WORK ITEM:
Look through the data that follows and copy each line with the string "kinase".

[Data items]
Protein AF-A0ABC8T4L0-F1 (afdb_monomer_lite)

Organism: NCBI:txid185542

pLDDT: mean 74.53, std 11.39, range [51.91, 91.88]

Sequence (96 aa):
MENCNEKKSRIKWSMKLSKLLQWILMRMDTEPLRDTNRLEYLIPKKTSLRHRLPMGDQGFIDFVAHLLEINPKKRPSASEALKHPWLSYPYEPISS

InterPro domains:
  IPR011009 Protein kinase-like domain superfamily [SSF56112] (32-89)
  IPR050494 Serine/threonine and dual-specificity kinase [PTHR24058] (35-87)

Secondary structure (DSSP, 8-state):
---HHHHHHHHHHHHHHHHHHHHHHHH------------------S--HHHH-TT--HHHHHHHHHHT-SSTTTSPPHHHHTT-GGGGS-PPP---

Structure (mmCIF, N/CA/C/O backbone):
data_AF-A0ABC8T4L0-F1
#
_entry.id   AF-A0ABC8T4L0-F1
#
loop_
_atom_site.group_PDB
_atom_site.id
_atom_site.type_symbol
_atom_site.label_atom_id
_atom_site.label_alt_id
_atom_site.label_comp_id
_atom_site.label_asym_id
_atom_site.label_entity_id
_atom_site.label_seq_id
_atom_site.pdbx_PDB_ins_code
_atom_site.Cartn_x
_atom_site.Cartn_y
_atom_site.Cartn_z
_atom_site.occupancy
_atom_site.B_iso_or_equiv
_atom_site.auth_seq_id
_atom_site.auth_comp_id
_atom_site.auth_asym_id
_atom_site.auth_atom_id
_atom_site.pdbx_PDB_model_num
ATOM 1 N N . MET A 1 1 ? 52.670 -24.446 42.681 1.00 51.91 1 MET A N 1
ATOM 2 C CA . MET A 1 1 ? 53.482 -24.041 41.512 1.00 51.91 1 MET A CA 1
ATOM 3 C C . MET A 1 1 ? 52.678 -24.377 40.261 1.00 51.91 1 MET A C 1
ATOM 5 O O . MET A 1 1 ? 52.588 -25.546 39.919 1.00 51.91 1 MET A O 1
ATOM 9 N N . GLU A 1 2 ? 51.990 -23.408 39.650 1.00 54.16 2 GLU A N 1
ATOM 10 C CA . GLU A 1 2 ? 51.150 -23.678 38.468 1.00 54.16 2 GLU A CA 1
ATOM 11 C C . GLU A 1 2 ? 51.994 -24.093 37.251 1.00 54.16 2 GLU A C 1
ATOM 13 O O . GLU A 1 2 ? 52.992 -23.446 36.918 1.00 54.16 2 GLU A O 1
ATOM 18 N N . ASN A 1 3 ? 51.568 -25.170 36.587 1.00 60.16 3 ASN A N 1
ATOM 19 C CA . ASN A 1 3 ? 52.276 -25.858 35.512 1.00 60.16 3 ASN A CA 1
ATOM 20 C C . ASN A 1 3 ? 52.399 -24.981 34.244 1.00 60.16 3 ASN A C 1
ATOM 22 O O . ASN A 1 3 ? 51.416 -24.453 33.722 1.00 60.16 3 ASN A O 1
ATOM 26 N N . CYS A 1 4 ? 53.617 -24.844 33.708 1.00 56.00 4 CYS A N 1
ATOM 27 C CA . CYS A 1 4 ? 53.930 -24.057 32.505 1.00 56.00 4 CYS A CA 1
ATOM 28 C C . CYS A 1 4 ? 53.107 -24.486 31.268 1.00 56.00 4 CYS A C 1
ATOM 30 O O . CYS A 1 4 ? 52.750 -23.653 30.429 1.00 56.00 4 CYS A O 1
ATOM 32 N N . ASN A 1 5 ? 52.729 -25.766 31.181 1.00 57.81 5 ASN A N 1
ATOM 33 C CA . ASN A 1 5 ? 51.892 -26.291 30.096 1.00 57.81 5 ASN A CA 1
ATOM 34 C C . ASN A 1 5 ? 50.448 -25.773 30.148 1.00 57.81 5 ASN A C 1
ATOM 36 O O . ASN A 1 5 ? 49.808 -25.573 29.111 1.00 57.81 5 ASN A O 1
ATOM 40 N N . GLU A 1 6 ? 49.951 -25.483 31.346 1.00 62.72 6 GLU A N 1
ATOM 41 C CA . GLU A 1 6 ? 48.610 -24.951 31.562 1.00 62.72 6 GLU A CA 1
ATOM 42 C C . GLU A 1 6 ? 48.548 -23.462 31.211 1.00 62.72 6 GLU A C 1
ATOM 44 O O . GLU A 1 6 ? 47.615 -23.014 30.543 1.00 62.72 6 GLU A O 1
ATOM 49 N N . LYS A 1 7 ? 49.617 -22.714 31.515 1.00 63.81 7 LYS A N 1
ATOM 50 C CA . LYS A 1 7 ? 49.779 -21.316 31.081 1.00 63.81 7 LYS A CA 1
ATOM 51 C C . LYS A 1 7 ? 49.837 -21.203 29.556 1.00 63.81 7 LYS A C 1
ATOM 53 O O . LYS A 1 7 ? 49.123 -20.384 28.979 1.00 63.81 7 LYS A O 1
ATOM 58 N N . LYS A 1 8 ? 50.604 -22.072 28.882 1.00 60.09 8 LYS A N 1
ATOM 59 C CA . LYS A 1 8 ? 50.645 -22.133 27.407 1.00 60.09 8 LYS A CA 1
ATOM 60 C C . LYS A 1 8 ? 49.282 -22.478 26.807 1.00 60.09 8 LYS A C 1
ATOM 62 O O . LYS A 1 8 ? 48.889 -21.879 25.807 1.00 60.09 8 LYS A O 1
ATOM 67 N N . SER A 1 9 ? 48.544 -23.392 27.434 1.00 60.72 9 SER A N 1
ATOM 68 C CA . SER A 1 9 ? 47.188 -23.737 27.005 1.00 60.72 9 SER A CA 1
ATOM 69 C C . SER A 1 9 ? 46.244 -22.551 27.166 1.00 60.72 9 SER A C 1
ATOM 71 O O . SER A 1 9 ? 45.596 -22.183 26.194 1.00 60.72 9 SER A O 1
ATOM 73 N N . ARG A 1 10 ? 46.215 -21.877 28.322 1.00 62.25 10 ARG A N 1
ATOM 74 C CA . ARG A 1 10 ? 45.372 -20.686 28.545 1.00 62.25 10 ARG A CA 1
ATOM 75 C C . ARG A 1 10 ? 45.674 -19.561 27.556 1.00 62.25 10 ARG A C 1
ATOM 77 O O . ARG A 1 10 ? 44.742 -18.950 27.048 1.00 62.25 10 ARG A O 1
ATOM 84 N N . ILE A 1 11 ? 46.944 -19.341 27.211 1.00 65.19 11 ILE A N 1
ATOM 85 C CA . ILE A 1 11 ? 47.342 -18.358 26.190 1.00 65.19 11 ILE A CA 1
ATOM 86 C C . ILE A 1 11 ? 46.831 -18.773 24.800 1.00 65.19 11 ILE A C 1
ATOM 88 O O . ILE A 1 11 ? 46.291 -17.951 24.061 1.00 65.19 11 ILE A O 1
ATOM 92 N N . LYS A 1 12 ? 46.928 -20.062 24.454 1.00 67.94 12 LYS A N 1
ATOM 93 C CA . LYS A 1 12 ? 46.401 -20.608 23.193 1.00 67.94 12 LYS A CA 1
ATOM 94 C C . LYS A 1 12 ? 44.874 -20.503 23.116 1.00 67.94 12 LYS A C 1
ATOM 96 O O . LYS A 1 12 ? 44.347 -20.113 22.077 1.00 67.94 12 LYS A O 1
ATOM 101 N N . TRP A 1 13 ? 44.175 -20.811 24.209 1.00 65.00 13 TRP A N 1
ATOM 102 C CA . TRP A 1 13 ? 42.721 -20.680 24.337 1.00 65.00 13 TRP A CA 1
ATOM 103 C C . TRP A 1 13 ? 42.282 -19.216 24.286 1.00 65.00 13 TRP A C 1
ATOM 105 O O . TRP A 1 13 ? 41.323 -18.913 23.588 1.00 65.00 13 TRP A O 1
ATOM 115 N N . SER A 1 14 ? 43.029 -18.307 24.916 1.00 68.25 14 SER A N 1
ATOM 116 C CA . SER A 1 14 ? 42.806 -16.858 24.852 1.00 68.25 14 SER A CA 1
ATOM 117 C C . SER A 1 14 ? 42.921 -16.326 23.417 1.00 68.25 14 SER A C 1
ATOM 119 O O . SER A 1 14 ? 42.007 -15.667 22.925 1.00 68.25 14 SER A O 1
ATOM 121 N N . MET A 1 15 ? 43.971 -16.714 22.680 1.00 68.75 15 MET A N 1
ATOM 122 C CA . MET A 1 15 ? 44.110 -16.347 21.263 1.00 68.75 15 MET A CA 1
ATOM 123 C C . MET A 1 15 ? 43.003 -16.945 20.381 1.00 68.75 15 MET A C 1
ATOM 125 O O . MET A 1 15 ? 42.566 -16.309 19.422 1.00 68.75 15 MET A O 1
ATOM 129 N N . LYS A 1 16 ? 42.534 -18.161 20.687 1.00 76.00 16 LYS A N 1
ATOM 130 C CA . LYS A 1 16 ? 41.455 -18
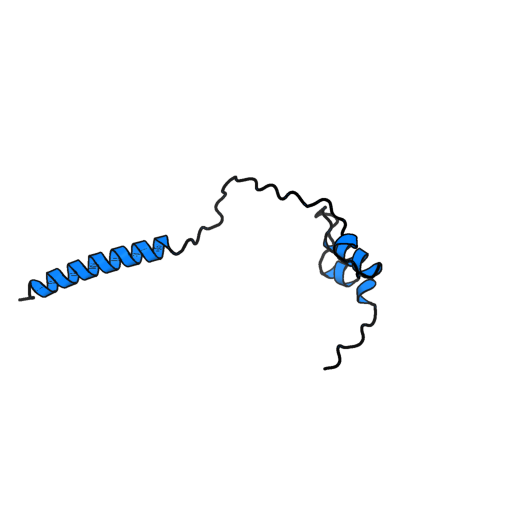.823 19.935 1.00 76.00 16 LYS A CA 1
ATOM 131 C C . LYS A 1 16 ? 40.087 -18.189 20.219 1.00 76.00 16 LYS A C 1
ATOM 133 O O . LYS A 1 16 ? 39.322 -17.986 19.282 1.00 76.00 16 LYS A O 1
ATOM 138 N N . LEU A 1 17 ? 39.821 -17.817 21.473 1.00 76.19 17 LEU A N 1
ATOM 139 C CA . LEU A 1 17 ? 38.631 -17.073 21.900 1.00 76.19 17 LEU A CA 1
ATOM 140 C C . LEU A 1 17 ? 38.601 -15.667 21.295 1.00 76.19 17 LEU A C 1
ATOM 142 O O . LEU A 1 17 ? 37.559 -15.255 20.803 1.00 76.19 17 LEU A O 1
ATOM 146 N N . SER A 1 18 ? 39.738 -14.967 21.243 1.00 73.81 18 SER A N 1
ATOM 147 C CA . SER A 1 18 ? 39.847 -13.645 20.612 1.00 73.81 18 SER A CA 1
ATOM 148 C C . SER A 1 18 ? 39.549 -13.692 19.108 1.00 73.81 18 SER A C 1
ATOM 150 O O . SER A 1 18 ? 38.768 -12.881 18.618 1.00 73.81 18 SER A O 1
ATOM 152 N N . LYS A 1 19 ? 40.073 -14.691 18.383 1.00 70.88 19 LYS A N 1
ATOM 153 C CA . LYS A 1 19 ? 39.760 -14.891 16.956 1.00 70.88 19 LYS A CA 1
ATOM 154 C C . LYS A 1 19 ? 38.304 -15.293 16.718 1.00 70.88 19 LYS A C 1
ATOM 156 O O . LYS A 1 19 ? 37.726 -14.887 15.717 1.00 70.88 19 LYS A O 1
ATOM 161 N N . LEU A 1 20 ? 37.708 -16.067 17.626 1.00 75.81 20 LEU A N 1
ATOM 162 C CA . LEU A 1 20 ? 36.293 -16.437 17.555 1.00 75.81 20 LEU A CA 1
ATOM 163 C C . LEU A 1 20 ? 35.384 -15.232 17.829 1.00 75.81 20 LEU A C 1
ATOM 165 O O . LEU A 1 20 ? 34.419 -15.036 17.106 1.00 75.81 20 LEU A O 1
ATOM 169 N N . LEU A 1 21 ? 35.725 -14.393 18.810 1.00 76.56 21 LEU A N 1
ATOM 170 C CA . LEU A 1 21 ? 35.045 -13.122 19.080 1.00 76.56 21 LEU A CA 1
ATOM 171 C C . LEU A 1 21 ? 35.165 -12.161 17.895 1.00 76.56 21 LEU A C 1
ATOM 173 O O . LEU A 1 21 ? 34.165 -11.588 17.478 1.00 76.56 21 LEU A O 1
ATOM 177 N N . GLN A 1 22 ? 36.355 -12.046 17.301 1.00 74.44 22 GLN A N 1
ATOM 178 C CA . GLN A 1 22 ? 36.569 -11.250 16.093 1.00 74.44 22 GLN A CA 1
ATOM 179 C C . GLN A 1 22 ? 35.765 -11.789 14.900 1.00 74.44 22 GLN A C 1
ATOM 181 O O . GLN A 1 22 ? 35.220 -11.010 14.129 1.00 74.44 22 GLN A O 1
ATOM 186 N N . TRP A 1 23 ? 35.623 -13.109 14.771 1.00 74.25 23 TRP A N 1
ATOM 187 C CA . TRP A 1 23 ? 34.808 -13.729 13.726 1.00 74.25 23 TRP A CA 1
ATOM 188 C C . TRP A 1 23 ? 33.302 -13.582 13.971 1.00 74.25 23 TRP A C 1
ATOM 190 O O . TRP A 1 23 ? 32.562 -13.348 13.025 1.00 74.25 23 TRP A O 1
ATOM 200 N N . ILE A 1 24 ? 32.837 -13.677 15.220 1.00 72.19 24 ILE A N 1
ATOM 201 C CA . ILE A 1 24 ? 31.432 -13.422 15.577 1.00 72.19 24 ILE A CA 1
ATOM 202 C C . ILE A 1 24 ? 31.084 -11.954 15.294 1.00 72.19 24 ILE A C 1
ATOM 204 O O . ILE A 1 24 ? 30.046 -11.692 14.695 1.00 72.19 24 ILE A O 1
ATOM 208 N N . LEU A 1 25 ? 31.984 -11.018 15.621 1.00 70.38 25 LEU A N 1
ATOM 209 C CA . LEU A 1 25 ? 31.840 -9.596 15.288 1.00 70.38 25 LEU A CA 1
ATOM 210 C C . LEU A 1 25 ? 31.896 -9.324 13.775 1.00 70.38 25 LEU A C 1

TASK RESPONSE:
  IPR011009 Protein kinase-like domain superfamily [SSF56112] (32-89)
  IPR050494 Serine/threonine and dual-specificity kinase [PTHR24058] (35-87)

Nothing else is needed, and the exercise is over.